Bugzilla – Bug 2005
Database problem with Various Artists and accented characters
Last modified: 2009-09-08 09:30:09 UTC
System information: Slimserver svn revision 4019 running on WinXP. Whole album flac files with embedded cuesheets and meta information. I am not at all an expert on this, but I will do my best to describe an incorrect behavior of the Various Artists functionality when the tags contain accented characters. I have a Various Artists album with tags containing accented characters. The tag contents is provided as attachment 1 [details]. The attached file was generated with the following command: metaflac --list --no-utf8-convert --block-number=3 Diverse_Artister-Med_Blanke_Ark-1994.flac > e:\audio\temp\tags.txt In 'Server Settings' -> 'Behavior' I have 'Group compilation albums together' enabled. Attachment 2 [details] contains a database dump after a wipe and rescan. The attached file was generated with the following command: echo .dump | sqlite3 slimserversql.db > slimserversql.txt The problem I observe is as follows: During the "basic" scan, the accented characters are saved to the database with an encoding using two bytes. During the post-processing step to identify the Various Artists album, the strings are retrieved from the database in a way where the accented characters are encoded with a single byte. For the tracks with no accented characters, the encoding doesn't matter and there is a match between the retrieved and the original strings. The role integer is correctly changed from 1 to 6 (ARTIST to TRACKARTIST) in the database. However, for the tracks containing accented characters, the retrieved string with single byte encoding does not match the original string which uses double byte encoding. The result of this is that instead of changing the role of the exisiting database entry from 1 to 6, a new entry is made in the database with a string using a single byte encoding of the accented characters. As seen the attached databse dump, the tracks containing accented characters have two entries in the database. One entry with role 1 and the characters encoded with two bytes, and a second entry with role 6 and the characters encoded with one byte. The correct behavior should be only one entry with role 6 and the characters encoded with two bytes.

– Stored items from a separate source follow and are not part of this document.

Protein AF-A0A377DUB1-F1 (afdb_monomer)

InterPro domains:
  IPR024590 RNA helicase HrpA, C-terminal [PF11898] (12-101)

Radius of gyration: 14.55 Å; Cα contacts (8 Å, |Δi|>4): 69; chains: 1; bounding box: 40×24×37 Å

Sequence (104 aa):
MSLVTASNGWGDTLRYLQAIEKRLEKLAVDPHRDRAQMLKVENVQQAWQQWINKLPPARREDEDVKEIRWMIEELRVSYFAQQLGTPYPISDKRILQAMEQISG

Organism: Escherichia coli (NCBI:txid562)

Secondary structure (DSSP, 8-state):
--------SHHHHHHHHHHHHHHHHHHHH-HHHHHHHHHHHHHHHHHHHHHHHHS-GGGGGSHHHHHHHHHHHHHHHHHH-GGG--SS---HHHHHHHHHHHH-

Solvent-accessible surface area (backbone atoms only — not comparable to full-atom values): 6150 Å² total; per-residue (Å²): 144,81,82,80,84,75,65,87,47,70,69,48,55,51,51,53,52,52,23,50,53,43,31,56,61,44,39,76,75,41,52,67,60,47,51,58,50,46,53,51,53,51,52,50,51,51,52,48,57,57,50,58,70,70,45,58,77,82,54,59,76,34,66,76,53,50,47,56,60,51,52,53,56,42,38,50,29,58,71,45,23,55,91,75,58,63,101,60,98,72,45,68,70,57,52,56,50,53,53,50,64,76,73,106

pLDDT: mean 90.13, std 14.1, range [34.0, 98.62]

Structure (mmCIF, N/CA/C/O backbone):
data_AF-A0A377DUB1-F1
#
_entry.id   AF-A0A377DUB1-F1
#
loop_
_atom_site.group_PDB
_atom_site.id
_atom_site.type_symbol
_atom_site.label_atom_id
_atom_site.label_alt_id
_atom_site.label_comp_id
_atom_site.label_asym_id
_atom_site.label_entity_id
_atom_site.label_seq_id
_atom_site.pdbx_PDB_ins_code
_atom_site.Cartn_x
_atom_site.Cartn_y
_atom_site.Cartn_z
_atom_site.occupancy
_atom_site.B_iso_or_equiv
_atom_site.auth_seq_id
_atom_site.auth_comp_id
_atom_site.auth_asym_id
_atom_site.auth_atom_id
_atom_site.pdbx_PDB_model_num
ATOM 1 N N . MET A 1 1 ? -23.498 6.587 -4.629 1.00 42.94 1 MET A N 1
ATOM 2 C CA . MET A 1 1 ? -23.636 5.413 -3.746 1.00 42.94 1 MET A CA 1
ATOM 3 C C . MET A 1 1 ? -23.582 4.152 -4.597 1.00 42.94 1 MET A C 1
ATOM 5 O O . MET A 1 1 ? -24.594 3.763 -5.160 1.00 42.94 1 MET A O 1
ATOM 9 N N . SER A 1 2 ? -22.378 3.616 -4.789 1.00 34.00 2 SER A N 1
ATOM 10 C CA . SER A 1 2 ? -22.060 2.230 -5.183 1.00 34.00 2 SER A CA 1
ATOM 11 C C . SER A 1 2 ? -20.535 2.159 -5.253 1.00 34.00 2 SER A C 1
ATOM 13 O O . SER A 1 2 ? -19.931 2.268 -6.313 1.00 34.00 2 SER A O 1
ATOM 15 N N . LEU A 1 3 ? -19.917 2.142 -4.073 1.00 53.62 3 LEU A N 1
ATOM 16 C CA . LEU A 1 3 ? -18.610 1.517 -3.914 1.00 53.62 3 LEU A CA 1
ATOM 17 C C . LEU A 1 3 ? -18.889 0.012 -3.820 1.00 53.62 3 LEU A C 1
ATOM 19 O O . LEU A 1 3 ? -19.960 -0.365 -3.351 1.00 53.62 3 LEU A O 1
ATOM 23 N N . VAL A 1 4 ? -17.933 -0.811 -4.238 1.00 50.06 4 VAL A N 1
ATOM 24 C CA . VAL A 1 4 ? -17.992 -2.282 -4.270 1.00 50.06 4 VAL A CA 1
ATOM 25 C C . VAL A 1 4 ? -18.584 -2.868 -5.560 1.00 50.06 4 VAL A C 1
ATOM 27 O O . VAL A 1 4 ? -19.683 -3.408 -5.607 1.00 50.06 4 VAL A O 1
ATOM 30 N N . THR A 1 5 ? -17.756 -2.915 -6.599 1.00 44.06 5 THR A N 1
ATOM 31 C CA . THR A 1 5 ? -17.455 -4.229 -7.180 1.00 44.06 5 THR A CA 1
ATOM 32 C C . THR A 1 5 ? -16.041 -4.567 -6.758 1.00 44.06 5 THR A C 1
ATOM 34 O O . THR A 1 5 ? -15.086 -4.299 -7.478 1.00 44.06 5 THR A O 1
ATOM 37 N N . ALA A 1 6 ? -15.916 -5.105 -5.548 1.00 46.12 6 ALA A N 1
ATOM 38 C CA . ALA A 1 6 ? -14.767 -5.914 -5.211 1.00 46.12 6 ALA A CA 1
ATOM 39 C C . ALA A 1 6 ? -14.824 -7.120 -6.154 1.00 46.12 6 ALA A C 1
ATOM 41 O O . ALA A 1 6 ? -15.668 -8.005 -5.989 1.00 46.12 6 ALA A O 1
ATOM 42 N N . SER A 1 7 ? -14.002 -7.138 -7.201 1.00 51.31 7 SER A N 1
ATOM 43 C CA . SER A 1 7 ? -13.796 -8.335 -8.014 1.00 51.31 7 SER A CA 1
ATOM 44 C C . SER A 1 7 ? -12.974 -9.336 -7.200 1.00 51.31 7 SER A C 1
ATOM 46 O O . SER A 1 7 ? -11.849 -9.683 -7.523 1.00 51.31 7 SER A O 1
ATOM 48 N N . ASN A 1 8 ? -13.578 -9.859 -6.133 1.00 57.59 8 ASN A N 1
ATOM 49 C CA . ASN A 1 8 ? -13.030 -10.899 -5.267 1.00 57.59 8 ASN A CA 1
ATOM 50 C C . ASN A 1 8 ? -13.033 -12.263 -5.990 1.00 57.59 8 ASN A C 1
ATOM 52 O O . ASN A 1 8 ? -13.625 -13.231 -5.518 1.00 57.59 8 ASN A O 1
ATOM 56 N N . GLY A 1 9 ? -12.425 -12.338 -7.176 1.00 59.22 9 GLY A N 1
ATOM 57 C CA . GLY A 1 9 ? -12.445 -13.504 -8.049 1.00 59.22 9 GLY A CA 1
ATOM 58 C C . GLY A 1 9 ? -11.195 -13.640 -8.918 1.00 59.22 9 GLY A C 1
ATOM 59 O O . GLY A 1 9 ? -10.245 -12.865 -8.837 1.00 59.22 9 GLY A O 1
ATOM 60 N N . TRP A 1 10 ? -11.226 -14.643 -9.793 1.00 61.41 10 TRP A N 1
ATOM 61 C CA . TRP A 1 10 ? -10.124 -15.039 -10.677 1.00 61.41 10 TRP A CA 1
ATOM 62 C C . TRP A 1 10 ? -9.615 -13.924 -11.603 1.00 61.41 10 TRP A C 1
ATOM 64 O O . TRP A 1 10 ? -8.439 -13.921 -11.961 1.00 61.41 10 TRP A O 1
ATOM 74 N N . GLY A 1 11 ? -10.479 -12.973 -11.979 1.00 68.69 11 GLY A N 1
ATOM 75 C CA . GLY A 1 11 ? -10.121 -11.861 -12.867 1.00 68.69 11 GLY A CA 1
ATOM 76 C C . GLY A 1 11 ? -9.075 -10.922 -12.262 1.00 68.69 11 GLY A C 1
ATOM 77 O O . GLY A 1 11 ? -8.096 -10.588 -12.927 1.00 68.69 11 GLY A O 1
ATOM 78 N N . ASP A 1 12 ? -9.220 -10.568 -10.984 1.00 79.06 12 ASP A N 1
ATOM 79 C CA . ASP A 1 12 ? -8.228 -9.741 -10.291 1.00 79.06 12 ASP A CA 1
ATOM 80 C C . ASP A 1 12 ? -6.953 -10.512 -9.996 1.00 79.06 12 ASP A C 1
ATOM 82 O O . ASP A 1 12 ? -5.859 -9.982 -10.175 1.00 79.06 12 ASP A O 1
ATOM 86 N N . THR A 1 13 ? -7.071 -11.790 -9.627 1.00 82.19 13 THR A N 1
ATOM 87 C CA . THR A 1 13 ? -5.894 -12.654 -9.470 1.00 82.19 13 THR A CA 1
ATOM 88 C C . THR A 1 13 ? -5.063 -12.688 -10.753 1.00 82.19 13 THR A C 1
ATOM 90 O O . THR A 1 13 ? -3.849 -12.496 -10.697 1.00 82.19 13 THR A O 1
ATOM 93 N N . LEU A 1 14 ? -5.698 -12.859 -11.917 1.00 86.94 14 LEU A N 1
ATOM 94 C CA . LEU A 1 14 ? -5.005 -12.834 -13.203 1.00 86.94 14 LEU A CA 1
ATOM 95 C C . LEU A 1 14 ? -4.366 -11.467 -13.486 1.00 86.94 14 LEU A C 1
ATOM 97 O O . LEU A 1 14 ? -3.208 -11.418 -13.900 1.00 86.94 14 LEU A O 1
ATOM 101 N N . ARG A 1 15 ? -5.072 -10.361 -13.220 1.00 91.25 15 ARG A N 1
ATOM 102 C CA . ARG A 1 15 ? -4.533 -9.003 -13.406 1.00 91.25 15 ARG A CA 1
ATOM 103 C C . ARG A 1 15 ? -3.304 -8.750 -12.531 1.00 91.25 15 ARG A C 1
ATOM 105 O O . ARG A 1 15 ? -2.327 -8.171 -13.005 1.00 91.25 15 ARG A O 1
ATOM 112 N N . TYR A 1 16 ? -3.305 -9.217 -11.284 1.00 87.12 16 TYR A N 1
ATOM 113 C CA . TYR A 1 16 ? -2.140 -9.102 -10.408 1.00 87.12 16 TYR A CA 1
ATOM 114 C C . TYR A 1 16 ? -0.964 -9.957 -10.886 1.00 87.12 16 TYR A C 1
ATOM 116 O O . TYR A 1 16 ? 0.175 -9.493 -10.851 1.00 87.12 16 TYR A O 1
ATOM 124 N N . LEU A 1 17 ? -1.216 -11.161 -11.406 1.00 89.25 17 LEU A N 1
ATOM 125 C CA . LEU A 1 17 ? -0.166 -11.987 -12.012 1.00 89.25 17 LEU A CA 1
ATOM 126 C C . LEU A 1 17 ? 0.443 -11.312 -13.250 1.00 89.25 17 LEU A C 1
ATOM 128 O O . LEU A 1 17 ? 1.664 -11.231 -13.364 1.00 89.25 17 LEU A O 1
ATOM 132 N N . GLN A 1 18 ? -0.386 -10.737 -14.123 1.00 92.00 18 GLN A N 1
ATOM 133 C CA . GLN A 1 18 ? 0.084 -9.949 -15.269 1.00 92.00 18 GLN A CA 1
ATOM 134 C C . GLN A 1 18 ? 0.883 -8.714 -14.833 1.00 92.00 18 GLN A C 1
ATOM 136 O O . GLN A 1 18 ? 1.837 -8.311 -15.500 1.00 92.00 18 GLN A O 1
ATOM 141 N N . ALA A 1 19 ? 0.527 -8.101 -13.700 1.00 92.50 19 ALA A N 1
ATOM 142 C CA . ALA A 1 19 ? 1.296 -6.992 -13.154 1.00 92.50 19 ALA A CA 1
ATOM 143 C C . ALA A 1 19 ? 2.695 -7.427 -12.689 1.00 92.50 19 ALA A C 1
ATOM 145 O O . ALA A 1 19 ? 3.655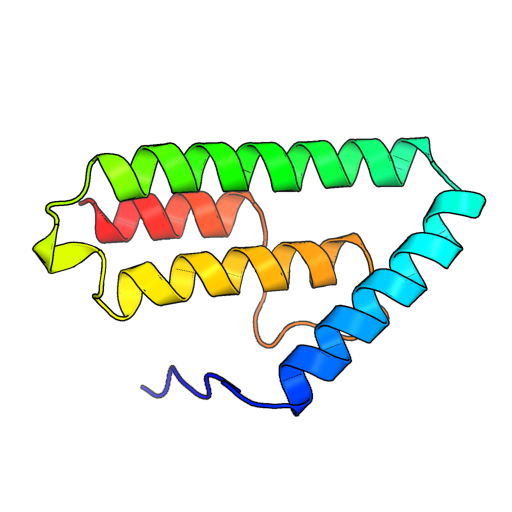 -6.677 -12.877 1.00 92.50 19 ALA A O 1
ATOM 146 N N . ILE A 1 20 ? 2.825 -8.636 -12.130 1.00 93.12 20 ILE A N 1
ATOM 147 C CA . ILE A 1 20 ? 4.118 -9.230 -11.761 1.00 93.12 20 ILE A CA 1
ATOM 148 C C . ILE A 1 20 ? 4.956 -9.507 -13.011 1.00 93.12 20 ILE A C 1
ATOM 150 O O . ILE A 1 20 ? 6.131 -9.149 -13.039 1.00 93.12 20 ILE A O 1
ATOM 154 N N . GLU A 1 21 ? 4.365 -10.077 -14.060 1.00 94.31 21 GLU A N 1
ATOM 155 C CA . GLU A 1 21 ? 5.054 -10.318 -15.334 1.00 94.31 21 GLU A CA 1
ATOM 156 C C . GLU A 1 21 ? 5.608 -9.012 -15.927 1.00 94.31 21 GLU A C 1
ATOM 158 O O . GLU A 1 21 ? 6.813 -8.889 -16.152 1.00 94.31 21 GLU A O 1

Created attachment 751 [details] Tag contents
Created attachment 752 [details] Database dump
Could you attach the first 100k or so of that FLAC file? I don't need the whole thing - just the part with the tags. Thanks.
Created attachment 772 [details] Flac file The attached file is a flac file of duration 5 seconds. It emulates a whole-album file. The flac file contains internal cuesheet and tags in the numbered vorbis comment format. The file is a various artists album where the tags contain Norwegian characters.
Fixed in subversion change 4071.
Thanks, works now. Based on the --no-utf8-convert flag available with metaflac, it looks like the tags will be utf8 encoded UNLESS it is explicitly stated that it should use the locale encoding. Assuming embedded flac tags to be utf8 encoded therefore seems to be the correct thing to do.